For exact equivariance we require

$$ \text{supp}(x \star \psi_{\xi}) = \text{supp}(x \star \psi_{m\xi}), \ \forall m \in \mathbb{R} \tag{1} $$

where $\text{supp}=$ temporal support, and $\xi$ is some center frequency. This won't happen, as it's equivalent to fixing all wavelets' supports. Suppose a windowed signal with time support of 2, and wavelet $\psi_\xi$ of 10, and second wavelet $\psi_{2\xi}$:

supp(conv(x, psi_xi )) = 2 + 10 = 12
supp(conv(x, psi_2xi)) = 2 + 10*2 = 22

Note, if $\text{supp}(x) \ggg \text{supp}(\psi)$, then $(1)$ holds approximately:

supp(conv(x, psi_xi )) = 1000 + 10 = 1010
supp(conv(x, psi_2xi)) = 1000 + 10*2 = 1020

Alternatively, $\text{supp}(\psi_{\xi_0}) \approx \text{supp}(\psi_{\xi_1})$:

supp(conv(x, psi_xi )) = 1000 + 10 = 1010
supp(conv(x, psi_2xi)) = 1000 + 10*2 = 1020

Equivariance vs commutativity

"Commutativity" is what we're really showing; the result is:

$$ \text{warp}(\text{logfreq_shift}(x)) \Leftrightarrow \text{logfreq_shift}(\text{warp}(x)) $$

It's "equivariance" in the sense of, warping has same effect on transform of a signal regardless of signal's location on time-frequency plane (the "time" part guaranteed by translation equivariance).

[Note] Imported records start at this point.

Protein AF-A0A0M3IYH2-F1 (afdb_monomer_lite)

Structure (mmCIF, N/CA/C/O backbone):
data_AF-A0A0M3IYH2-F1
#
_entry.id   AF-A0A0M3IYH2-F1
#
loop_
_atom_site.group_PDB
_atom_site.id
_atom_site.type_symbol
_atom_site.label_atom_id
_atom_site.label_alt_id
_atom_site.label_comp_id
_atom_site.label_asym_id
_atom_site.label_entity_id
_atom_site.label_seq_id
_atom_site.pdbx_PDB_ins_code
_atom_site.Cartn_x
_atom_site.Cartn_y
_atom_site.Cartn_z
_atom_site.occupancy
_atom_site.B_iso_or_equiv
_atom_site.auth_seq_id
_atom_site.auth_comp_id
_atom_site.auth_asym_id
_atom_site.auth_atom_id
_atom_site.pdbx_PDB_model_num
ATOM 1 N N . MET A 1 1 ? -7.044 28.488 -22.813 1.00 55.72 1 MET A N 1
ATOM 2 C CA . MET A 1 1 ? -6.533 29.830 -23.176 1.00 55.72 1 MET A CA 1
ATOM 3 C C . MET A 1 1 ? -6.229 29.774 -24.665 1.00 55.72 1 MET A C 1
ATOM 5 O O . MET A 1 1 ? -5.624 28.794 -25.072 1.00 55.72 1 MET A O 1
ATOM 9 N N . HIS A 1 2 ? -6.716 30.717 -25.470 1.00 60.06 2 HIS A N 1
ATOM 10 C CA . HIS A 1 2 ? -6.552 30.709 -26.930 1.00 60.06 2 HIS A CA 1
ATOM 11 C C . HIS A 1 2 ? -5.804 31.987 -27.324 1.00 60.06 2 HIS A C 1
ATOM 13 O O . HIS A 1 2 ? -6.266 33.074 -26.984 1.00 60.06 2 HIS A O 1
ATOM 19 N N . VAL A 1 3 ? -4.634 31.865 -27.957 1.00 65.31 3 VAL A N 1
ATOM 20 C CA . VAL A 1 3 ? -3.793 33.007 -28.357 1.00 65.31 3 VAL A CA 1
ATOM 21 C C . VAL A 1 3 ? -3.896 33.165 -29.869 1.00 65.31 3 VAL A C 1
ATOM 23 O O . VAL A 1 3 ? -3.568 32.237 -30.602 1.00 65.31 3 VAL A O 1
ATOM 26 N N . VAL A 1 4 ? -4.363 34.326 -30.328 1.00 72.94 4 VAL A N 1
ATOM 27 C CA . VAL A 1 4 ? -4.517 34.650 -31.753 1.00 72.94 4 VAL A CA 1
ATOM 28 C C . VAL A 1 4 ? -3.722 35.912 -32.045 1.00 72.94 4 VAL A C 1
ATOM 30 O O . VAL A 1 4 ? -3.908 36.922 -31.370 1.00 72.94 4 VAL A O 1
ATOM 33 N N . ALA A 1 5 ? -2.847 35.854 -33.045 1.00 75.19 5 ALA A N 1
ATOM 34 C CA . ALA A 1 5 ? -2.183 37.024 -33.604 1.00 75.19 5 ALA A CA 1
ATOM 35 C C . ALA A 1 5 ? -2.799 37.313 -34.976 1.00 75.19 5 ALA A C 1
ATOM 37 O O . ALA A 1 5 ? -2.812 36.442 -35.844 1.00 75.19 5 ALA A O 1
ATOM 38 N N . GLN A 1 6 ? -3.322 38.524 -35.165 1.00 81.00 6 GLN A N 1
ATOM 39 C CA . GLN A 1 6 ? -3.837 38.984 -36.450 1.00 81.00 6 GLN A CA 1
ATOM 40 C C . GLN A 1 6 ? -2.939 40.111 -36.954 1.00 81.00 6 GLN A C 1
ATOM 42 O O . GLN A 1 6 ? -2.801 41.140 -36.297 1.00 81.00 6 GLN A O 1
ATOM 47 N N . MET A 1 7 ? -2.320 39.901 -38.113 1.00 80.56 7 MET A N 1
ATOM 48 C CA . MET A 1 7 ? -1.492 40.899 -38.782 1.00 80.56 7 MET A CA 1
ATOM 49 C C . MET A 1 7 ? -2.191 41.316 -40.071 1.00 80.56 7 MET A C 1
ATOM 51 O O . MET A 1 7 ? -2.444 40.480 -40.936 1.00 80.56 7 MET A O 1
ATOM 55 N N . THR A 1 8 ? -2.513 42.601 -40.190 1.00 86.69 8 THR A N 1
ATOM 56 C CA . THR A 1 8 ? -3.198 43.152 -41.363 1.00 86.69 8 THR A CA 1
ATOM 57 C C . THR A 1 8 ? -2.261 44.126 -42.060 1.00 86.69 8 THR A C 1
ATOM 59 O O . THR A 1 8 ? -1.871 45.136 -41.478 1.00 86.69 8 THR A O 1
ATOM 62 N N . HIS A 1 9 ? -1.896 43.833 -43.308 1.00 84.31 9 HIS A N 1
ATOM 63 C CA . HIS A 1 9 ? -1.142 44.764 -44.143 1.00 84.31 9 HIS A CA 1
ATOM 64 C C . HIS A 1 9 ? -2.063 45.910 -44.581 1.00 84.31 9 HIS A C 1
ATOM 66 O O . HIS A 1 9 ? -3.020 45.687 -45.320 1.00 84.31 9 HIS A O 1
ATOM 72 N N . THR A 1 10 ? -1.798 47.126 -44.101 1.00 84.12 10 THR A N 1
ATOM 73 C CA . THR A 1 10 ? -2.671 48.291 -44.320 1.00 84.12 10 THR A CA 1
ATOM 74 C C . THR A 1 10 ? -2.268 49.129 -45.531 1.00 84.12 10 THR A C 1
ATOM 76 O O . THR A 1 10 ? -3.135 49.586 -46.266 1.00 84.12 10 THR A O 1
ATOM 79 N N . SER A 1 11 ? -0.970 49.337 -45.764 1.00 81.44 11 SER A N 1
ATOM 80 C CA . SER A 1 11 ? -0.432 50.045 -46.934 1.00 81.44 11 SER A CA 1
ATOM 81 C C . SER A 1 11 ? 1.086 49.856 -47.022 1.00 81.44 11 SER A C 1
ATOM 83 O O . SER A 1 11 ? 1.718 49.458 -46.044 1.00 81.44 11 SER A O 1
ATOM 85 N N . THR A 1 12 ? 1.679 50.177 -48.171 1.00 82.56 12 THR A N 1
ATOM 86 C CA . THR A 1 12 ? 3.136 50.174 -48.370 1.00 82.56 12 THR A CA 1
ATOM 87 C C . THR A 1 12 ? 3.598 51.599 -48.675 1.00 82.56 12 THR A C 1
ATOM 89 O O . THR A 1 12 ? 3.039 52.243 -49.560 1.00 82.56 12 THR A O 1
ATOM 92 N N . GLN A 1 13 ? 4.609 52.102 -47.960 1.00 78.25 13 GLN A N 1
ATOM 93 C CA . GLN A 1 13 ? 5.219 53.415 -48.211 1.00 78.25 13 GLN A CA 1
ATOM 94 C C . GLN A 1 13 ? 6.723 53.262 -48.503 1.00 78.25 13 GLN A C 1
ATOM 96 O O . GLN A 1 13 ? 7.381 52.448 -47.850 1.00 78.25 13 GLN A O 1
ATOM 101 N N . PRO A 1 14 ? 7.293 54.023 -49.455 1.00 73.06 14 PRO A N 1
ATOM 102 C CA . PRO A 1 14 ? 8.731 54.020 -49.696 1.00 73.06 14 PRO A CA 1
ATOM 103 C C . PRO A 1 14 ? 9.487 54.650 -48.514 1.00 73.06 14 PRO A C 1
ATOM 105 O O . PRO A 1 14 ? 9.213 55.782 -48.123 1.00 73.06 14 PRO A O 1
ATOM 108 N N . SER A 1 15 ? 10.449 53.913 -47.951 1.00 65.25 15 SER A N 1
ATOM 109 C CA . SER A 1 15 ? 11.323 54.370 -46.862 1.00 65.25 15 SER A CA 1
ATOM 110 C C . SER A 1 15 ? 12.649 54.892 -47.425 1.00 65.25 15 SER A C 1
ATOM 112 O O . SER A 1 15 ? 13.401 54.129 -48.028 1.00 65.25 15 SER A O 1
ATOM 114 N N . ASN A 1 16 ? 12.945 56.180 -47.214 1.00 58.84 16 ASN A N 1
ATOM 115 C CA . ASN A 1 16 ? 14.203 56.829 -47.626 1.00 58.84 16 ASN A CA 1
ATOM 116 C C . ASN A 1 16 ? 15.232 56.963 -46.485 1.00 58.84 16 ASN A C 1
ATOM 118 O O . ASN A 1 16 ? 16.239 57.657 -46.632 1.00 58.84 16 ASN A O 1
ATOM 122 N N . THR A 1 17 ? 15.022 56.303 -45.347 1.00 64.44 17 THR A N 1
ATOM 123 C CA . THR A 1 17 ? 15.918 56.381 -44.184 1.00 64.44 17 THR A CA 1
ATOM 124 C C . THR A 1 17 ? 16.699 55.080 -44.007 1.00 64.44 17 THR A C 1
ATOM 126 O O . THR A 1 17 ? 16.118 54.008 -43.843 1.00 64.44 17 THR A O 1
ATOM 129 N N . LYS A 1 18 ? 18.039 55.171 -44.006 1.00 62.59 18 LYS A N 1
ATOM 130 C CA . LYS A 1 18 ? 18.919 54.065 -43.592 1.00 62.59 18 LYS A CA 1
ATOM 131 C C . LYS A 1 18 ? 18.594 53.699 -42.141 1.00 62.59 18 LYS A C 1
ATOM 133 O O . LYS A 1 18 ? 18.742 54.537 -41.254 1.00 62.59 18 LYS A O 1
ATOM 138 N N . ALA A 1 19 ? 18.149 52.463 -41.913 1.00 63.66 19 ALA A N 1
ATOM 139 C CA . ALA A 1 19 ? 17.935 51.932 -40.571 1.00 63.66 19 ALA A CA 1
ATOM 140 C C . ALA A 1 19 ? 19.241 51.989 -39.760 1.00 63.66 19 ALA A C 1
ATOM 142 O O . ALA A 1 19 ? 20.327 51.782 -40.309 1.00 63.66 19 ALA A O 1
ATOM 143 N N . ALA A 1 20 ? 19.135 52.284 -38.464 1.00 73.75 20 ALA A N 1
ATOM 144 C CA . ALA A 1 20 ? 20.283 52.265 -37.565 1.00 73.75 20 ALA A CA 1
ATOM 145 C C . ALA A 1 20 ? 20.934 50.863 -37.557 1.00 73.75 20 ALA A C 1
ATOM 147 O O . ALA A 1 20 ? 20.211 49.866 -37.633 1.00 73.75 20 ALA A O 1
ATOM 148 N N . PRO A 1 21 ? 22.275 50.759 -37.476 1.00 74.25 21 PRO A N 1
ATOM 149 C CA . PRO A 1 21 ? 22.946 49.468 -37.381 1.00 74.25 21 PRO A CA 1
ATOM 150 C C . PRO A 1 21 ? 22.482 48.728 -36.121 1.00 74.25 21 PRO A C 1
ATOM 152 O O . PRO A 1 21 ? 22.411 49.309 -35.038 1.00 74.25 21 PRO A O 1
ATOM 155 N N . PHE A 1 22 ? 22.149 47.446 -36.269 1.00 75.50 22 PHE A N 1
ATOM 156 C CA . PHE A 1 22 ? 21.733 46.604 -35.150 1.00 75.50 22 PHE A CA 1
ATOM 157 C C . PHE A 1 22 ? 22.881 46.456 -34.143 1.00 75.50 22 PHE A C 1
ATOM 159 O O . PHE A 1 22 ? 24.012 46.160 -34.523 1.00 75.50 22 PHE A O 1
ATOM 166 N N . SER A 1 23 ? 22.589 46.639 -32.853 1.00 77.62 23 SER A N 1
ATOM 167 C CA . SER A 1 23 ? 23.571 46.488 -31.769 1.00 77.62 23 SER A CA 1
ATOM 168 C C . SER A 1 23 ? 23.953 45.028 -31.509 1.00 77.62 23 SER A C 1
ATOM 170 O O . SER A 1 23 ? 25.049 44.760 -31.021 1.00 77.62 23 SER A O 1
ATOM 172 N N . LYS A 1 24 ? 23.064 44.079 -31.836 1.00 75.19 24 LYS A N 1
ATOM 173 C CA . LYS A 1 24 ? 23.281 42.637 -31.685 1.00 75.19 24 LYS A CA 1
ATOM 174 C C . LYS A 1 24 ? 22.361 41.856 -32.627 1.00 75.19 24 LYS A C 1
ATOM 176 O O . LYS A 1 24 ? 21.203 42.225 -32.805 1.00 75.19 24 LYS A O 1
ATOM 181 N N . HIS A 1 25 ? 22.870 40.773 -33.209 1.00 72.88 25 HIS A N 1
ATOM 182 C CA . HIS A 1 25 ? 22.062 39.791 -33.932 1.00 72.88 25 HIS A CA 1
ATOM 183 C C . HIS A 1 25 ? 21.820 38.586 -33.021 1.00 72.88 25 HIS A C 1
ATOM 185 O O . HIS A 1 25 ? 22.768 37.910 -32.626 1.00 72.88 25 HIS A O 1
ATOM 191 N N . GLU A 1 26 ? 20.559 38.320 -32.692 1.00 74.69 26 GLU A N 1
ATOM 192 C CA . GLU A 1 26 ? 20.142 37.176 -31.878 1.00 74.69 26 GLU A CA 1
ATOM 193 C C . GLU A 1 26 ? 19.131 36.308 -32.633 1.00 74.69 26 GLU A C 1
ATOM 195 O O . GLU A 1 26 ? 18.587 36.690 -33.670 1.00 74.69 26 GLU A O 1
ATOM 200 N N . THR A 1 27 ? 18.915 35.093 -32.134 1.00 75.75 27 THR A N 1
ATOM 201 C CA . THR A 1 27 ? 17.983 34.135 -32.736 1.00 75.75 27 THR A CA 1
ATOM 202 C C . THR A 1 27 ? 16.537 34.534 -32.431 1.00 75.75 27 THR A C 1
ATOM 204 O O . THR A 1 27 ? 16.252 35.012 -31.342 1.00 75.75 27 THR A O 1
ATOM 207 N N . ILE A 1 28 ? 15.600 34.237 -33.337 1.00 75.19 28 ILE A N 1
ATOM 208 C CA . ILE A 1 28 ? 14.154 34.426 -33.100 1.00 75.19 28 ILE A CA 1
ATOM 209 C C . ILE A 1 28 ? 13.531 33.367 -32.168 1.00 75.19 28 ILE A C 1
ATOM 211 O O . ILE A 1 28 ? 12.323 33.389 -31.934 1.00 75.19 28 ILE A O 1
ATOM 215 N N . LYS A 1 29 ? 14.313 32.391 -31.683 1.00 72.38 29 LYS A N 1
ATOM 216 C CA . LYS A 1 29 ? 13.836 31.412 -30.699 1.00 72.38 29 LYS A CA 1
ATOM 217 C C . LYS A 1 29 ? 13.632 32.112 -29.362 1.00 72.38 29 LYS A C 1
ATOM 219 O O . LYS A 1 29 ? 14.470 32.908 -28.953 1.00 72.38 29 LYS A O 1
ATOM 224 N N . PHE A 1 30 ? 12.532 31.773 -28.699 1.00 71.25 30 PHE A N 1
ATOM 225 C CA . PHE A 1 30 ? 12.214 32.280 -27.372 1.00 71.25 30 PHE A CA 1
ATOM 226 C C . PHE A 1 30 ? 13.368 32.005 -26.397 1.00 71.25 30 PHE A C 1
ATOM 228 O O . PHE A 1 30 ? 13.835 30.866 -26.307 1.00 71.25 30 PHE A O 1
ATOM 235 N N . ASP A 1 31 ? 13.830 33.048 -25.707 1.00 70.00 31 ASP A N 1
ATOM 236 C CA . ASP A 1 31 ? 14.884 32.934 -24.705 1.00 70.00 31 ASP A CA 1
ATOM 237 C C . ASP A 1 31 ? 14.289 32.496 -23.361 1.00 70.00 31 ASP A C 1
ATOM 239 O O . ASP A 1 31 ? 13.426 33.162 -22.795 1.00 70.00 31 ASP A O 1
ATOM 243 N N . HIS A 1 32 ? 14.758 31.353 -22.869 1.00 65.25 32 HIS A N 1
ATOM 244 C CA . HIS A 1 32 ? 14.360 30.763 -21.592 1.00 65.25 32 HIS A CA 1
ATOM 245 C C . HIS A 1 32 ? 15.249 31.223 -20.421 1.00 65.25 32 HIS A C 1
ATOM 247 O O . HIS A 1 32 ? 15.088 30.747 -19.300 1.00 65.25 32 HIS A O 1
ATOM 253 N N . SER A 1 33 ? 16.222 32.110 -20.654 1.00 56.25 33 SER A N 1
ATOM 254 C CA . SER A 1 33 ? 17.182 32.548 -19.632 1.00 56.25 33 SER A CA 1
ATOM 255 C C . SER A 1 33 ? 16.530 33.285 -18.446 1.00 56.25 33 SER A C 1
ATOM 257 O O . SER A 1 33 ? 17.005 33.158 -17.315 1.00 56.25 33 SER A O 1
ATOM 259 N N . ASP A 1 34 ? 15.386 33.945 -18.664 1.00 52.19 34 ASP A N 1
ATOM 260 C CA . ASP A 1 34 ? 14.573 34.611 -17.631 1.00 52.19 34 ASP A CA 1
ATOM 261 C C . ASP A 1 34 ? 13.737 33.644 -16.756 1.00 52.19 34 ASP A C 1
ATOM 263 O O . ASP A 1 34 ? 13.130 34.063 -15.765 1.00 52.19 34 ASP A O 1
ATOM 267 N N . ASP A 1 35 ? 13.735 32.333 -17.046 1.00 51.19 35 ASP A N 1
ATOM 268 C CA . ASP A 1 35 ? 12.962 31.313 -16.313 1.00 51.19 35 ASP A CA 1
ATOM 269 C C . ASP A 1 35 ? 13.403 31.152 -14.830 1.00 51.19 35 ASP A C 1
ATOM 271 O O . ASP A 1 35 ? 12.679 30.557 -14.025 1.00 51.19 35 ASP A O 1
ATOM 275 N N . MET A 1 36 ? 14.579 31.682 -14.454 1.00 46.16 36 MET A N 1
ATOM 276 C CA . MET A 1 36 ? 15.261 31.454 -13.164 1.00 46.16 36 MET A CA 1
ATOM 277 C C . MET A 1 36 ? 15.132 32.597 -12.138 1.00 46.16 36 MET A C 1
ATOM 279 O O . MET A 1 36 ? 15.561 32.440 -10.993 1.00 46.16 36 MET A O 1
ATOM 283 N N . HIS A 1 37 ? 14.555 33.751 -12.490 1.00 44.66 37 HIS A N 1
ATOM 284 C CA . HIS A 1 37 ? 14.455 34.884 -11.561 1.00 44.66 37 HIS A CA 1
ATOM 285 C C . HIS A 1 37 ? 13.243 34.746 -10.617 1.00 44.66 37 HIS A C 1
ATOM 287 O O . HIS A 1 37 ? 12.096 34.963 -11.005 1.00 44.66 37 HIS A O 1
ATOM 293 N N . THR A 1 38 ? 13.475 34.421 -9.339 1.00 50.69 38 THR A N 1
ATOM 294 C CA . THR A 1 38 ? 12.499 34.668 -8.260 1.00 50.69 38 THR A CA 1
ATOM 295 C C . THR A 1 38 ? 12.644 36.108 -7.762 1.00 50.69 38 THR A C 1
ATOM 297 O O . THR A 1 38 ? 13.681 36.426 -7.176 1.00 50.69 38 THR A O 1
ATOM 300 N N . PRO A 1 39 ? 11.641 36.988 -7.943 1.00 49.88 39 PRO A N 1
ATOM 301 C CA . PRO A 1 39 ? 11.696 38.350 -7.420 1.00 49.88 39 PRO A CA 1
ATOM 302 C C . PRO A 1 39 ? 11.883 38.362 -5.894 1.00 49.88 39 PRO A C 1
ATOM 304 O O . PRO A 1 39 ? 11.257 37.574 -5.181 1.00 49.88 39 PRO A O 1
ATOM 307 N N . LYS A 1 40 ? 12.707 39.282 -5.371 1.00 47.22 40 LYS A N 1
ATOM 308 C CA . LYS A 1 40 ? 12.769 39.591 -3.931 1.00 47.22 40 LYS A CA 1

Approximate commutativity: scattering

Last $\text{supp}$ result is key: scattering adds $T$ to effective support of every wavelet. Comparing impulse response${}^1$ of CWT and scattering, latter for all $T$; peak amplitude of each row has been normalized to be same for visual clarity (hence CWT', S'):

^{(1: unlike usual, scattering's IR can't be used as surrogate in convolution (i.e. overlap-adding weighted IRs) due to modulus nonlinearity)}

Comparing distant rows from CWT & scattering:

Example: echirp warp

$x$ is swept from $128$ to $512\ \text{Hz}$, $y$ from $32$ to $128\ \text{Hz}$, both warped with same $|\tau(t)|$. Instantaneous ridges:

(Confirms the frequency ridges are exactly equivariant). CWT vs scattering:

Exact commutativity / Scale equivariance

There's commutativity in another sense: warping the signal can be traded for warping the wavelet, within a warp. Result from Lostanlen, sect 2.2.2):

Define "warp" as $\mathcal{W}_{(a,b)}x(t) = a x(at + b)$. Then,

$$ \begin{align} (\mathcal{W}_{(a,b)}x \star \psi)(t) &= \int_{-\infty}^{\infty} x(t')\psi\left(t - \frac{t' - b}{a}\right) dt' \\ &= a\left(x \star \mathcal{W}_{(1/a, 0)}\psi) \vphantom{\frac{.}{.}} \right)(at + b) \\ &= \mathcal{W}_{(a, b)} \left(x \star \mathcal{W}_{(1/a, 0)}\psi \vphantom{\frac{.}{.}} \right)(t) \\ \end{align} $$

Verbally: filtering warped signal == warping warp-filtered signal. Illustratively,

Suppose $x$'s and $\psi$'s peak frequencies match and are $\xi$. Then, LHS shifts $x$'s peak to $a\xi$, and $\psi$ multiplies with this shifted spectrum (in freq domain).
RHS first shifts $\psi$'s peak to $\xi/a$; $\psi$ is now at same relative position to $x$ as in LHS, thus multiplies the same. The result is then shifted: $\psi$'s goes $\xi/a \rightarrow \xi$, and $x$'s goes $\xi \rightarrow a\xi$ - same as LHS.
This won't work with STFT. While the peak shifts remain the same, the multiplication step fails due to differing relative bandwidth: fixed ratio of center frequency to bandwidth (CQT) is key.
Put another way: all wavelets are warps of each other (in CQT).
This does not prove the general $\tau(t)$ case, only affine.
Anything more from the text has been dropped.